# Crates, x-pens, and rountines... oh my!



## Runrca685 (May 22, 2020)

Hi! We are adopting our new and first ever dog this summer - a standard pup. I am starting to do research now and the breeder has given me some good ideas but I wanted to follow them up with questions here.

-For families crate training, where does the new puppy sleep? In the crate in a bedroom? If so, do I need a crate for downstairs too? I will be getting a 36" crate with a divider and 36" high x-pen. 

-Are wire crates the best, or do you like the airplane crates? Do you attach the crate to the x-pen

-Do you put puppy pads down in an x-pen during the day, or is that too confusing?

Thank you all in advance...


----------



## Raindrops (Mar 24, 2019)

Welcome! All of your questions can be answered with "You can do it either way." The most important thing is to do what works for you and your family and your routine. Puppies are fairly adaptable as long as their basic needs are met. 

Many people initially put the crate in their bedroom, but many also keep it in the kitchen/family room. There may be less whining in the bedroom but then you probably have to transfer it elsewhere later. You don't need a different crate unless you want to have two. 36" is a good size crate though you may need a bigger one if your spoo is on the larger side.

Wire or plastic crates work. You can attach to x pen if you want. I prefer plastic kennels because they are lighter to carry, but I don't think they can have dividers. If you go with plastic I highly recommend petmate compass kennels. If you have a wire crate you may want to put a crate cover to help the pup settle.

You can use puppy pads but it is often recommended not to because they tend to train a puppy to pee on soft things. And you probably don't need them if you have a good potty training schedule in place. It _is _highly recommended to have a waterproof liner down underneath your x pen.

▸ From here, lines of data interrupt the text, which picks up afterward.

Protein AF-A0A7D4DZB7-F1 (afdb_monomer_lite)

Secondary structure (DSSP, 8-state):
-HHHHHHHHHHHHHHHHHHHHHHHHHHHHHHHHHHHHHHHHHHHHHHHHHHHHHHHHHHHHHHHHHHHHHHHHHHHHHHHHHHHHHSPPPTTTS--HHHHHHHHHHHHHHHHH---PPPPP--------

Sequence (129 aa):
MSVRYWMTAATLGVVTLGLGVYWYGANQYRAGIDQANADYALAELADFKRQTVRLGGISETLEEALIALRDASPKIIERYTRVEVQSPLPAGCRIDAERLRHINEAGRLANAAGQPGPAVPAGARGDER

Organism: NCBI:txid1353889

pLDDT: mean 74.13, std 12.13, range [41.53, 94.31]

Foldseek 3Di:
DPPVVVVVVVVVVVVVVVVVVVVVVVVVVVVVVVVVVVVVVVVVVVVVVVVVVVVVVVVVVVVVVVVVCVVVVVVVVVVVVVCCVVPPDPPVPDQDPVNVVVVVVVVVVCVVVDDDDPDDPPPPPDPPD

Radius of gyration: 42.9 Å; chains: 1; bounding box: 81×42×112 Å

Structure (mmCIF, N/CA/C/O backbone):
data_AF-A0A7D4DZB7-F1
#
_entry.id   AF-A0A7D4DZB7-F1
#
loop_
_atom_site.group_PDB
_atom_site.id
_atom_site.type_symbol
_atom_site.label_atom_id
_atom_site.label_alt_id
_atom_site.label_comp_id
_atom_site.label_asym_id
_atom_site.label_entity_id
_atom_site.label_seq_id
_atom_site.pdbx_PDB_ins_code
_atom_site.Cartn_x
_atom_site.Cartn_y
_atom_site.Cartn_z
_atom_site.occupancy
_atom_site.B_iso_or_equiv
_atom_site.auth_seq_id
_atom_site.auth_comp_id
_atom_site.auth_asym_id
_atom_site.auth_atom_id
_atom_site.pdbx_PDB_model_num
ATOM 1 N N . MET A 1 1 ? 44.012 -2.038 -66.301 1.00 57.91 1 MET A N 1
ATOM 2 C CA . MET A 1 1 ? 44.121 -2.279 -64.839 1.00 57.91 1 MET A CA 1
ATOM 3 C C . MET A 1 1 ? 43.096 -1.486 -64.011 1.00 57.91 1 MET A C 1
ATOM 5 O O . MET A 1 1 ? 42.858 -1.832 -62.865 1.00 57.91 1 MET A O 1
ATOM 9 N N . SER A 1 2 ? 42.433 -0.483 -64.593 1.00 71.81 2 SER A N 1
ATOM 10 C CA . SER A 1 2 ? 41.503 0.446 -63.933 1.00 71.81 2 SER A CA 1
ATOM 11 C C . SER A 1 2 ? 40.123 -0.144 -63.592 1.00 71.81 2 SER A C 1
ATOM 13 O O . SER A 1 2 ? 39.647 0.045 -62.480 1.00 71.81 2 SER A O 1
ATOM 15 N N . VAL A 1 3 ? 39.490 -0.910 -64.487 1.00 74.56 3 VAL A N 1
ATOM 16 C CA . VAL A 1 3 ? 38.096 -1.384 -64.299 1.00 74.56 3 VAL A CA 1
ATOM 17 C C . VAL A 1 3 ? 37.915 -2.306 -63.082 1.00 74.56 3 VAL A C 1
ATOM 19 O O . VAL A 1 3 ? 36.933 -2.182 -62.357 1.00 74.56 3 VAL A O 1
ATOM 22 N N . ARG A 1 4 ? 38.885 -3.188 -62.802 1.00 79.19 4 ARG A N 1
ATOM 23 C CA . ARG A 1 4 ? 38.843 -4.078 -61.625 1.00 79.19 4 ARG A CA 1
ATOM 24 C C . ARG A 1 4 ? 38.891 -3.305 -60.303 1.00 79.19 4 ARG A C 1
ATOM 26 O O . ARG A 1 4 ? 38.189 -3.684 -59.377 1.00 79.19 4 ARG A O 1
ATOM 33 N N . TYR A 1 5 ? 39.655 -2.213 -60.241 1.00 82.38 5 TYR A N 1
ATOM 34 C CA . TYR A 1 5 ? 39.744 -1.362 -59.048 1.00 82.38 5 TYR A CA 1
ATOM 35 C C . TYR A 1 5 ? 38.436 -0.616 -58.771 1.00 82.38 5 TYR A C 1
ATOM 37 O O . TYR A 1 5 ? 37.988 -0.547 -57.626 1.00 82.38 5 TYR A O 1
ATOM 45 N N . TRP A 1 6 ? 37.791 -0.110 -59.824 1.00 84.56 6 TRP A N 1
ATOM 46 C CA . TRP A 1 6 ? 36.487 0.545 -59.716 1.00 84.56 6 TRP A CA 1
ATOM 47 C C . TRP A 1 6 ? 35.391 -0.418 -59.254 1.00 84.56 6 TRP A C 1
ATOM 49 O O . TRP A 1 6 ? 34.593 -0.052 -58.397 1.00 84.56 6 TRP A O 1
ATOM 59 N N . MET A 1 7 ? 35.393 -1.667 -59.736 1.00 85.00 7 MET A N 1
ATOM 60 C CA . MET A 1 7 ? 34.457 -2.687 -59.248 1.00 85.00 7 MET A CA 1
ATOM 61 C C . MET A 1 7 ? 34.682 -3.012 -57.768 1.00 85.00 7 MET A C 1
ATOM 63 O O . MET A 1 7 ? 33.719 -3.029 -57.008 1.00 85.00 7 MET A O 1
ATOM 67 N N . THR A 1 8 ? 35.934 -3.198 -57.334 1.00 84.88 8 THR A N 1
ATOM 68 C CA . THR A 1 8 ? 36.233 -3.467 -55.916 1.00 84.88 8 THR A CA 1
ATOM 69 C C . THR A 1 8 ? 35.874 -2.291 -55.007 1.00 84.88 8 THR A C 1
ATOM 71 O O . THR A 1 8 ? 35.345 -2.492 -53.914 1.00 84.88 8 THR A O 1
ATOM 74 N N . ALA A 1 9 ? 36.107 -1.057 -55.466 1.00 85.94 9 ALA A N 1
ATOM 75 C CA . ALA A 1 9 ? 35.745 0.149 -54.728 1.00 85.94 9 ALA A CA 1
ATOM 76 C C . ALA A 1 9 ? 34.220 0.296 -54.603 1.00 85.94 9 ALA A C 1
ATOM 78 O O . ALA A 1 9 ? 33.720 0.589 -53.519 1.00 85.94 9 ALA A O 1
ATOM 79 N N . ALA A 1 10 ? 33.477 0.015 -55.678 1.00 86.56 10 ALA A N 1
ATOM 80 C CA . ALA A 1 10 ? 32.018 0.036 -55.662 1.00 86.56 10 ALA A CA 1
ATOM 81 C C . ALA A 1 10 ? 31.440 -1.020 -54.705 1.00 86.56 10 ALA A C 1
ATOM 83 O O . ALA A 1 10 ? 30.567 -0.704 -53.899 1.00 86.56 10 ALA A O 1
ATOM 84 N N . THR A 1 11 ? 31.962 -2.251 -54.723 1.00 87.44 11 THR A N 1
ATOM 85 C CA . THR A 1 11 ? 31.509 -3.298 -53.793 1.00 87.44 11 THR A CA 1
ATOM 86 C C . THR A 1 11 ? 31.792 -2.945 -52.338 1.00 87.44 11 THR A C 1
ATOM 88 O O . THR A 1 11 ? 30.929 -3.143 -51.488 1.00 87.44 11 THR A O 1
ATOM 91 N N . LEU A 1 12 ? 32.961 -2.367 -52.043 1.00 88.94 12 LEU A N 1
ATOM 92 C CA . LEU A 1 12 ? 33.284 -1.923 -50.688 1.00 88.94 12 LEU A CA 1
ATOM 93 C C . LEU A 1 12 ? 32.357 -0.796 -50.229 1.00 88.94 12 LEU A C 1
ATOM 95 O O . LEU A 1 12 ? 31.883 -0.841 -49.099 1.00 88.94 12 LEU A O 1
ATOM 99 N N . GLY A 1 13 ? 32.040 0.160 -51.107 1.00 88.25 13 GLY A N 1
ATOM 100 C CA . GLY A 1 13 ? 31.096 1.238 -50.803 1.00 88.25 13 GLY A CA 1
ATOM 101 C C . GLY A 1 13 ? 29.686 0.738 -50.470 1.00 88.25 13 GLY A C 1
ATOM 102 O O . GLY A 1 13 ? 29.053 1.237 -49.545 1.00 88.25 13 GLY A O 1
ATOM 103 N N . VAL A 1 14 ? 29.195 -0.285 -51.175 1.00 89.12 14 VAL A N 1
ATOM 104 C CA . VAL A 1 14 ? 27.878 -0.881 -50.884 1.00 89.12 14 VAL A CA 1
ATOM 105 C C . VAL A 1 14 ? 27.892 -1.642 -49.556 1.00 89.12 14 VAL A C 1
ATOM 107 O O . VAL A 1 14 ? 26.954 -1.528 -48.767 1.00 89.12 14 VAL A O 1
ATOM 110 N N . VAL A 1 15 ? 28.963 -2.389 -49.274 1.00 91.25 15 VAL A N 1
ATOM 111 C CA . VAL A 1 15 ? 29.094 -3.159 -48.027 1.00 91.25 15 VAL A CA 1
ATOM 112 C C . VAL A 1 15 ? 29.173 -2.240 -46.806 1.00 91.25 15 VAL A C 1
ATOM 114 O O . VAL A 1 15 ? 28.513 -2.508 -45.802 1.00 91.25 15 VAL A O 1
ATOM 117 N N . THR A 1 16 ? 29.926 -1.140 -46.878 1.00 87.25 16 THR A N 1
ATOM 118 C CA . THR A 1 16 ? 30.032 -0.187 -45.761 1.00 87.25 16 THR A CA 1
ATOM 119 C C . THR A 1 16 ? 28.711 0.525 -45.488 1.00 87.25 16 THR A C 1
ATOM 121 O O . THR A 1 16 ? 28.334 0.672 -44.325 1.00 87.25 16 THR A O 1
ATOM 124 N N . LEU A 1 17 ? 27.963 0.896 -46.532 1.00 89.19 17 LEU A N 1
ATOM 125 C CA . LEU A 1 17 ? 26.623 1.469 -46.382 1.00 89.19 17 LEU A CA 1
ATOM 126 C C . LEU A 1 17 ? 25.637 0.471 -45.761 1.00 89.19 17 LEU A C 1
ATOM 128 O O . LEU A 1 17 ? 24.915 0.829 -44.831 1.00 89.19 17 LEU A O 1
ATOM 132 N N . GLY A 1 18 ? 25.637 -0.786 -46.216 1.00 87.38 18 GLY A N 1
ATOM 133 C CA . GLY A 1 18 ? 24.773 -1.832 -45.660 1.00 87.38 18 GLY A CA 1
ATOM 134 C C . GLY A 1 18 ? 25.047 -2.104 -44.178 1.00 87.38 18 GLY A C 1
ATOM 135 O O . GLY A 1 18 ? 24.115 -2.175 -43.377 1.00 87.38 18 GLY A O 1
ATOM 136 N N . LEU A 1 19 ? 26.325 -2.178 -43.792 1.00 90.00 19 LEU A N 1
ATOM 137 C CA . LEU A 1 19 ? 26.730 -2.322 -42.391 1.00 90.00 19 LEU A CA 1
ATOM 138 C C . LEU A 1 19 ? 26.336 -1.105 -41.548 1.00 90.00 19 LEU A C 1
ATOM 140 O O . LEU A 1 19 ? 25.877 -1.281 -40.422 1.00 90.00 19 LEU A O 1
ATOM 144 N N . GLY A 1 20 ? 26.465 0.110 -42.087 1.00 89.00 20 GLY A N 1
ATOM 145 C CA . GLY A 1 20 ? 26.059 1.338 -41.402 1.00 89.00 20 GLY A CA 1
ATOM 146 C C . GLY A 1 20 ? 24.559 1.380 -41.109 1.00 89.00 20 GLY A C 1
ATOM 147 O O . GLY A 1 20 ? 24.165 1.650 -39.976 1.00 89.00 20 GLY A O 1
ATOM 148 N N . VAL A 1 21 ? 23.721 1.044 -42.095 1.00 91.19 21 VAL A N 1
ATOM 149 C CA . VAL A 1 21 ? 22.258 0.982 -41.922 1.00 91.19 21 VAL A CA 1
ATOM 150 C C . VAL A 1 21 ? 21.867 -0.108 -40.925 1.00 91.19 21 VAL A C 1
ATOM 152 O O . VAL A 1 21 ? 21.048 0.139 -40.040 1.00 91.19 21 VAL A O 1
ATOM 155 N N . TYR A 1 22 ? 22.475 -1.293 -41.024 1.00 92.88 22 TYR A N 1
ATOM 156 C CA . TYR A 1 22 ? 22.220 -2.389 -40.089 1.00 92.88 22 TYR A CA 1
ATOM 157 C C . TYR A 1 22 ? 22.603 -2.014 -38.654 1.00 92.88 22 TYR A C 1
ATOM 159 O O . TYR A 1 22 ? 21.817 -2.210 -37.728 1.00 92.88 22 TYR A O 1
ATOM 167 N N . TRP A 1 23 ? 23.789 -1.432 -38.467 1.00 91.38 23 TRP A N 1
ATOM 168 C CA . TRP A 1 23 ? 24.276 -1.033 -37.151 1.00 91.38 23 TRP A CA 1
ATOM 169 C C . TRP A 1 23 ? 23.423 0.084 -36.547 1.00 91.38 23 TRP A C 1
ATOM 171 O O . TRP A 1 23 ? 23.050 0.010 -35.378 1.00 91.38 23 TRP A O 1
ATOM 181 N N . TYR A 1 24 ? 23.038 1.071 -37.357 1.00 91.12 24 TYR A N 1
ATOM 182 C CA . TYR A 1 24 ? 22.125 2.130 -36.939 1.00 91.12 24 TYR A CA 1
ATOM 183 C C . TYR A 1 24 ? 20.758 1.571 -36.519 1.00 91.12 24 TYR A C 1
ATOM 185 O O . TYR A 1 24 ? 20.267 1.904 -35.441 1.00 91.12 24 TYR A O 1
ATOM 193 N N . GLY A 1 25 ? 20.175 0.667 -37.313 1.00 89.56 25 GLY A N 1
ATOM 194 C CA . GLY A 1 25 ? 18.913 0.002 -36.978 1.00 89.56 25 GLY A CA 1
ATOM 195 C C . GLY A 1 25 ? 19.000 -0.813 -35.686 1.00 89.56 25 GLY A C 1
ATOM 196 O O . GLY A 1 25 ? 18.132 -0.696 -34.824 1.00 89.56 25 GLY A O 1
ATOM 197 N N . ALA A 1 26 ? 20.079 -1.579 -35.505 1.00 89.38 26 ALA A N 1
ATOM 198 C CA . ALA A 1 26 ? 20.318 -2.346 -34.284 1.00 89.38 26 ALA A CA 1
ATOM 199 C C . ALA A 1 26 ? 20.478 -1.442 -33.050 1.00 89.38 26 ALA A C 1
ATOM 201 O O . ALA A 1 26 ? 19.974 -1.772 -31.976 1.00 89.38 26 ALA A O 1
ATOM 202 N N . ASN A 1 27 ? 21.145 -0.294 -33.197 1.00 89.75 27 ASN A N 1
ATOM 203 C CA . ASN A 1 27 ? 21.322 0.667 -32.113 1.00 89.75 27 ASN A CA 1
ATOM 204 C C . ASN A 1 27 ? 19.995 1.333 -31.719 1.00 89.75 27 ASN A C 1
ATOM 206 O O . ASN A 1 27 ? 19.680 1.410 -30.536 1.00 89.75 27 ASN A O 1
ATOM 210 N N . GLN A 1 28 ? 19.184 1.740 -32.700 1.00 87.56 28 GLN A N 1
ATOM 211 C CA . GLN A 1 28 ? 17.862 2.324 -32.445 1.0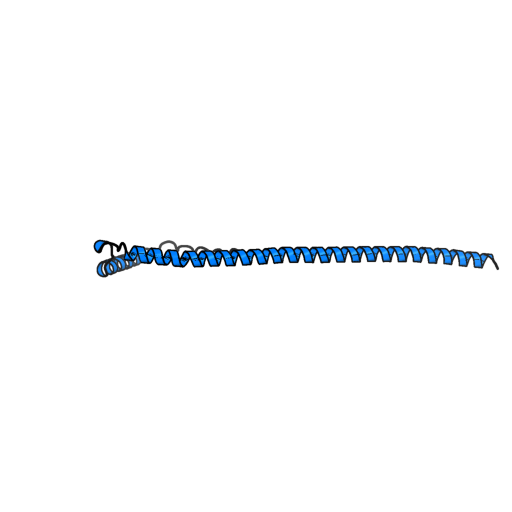0 87.56 28 GLN A CA 1
ATOM 212 C C . GLN A 1 28 ? 16.896 1.316 -31.815 1.00 87.56 28 GLN A C 1
ATOM 214 O O . GLN A 1 28 ? 16.151 1.661 -30.902 1.00 87.56 28 GLN A O 1
ATOM 219 N N . TYR A 1 29 ? 16.943 0.055 -32.252 1.00 84.50 29 TYR A N 1
ATOM 220 C CA . TYR A 1 29 ? 16.152 -1.015 -31.649 1.00 84.50 29 TYR A CA 1
ATOM 221 C C . TYR A 1 29 ? 16.526 -1.230 -30.177 1.00 84.50 29 TYR A C 1
ATOM 223 O O . TYR A 1 29 ? 15.649 -1.299 -29.320 1.00 84.50 29 TYR A O 1
ATOM 231 N N . ARG A 1 30 ? 17.828 -1.273 -29.867 1.00 84.12 30 ARG A N 1
ATOM 232 C CA . ARG A 1 30 ? 18.318 -1.376 -28.485 1.00 84.12 30 ARG A CA 1
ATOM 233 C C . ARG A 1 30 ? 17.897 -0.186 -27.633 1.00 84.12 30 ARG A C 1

Others will chime in I'm sure. Feel free to ask additional questions.


----------



## Runrca685 (May 22, 2020)

Thank you. I’ll keep flexibility in mind! If you do use a plastic crate which size do you recommend initially?


----------



## Michigan Gal (Jun 4, 2019)

I would use one type of crate in the bedroom, and the other type for during the day. This way, you don't have to move a crate back and forth. Also, he will learn to be comfortable in either type. I do not use a crate with an older puppy who knows the ropes, but I do supply something nice to lie on if he won't chew it.


----------



## PeggyTheParti (Sep 5, 2019)

Congratulations on your new addition!

I recommend getting an adult-sized crate with a movable divider (so it can grow with puppy) and attaching an exercise pen to the entrance. This setup has been a godsend for us.

We use a Frisco crate and pen (both from Chewy) and have no complaints _except_ with the smell of the plastic crate tray. I aired it out for weeks with no change, and I think it's very cruel to coop a puppy up with a smell like that. We replaced it with a thin wooden board cut to size and covered with a thick reversible bathmat (i.e. no rubber bottom). I use a thin breathable blanket to cover the crate on three sides, leaving one side open to the wall for airflow.

The crate and pen are in our open concept living/dining room. I decided this time around that puppy wouldn't be sleeping with us, though my husband did sleep next to the crate on a cot for the first little while. Eventually, once we retire the x-pen, I'll probably move the crate to the bedroom. For now, I like that Peggy can retreat to her own quiet space while still being "a part of things." I expect she'll continue using that part of the house even after her crate and pen are no longer there, so I chose a spot that will be perfect for a dog bed—close to the action but not underfoot.

I have zero interest in using puppy pads, but we're also home during the day. As long as puppy has someone available for frequent potty breaks, I wouldn't confuse him or her with any indoor pottying.

If he or she will be left longer than reasonable for a developing bladder and bowels, then yes, an indoor toilet area will be necessary.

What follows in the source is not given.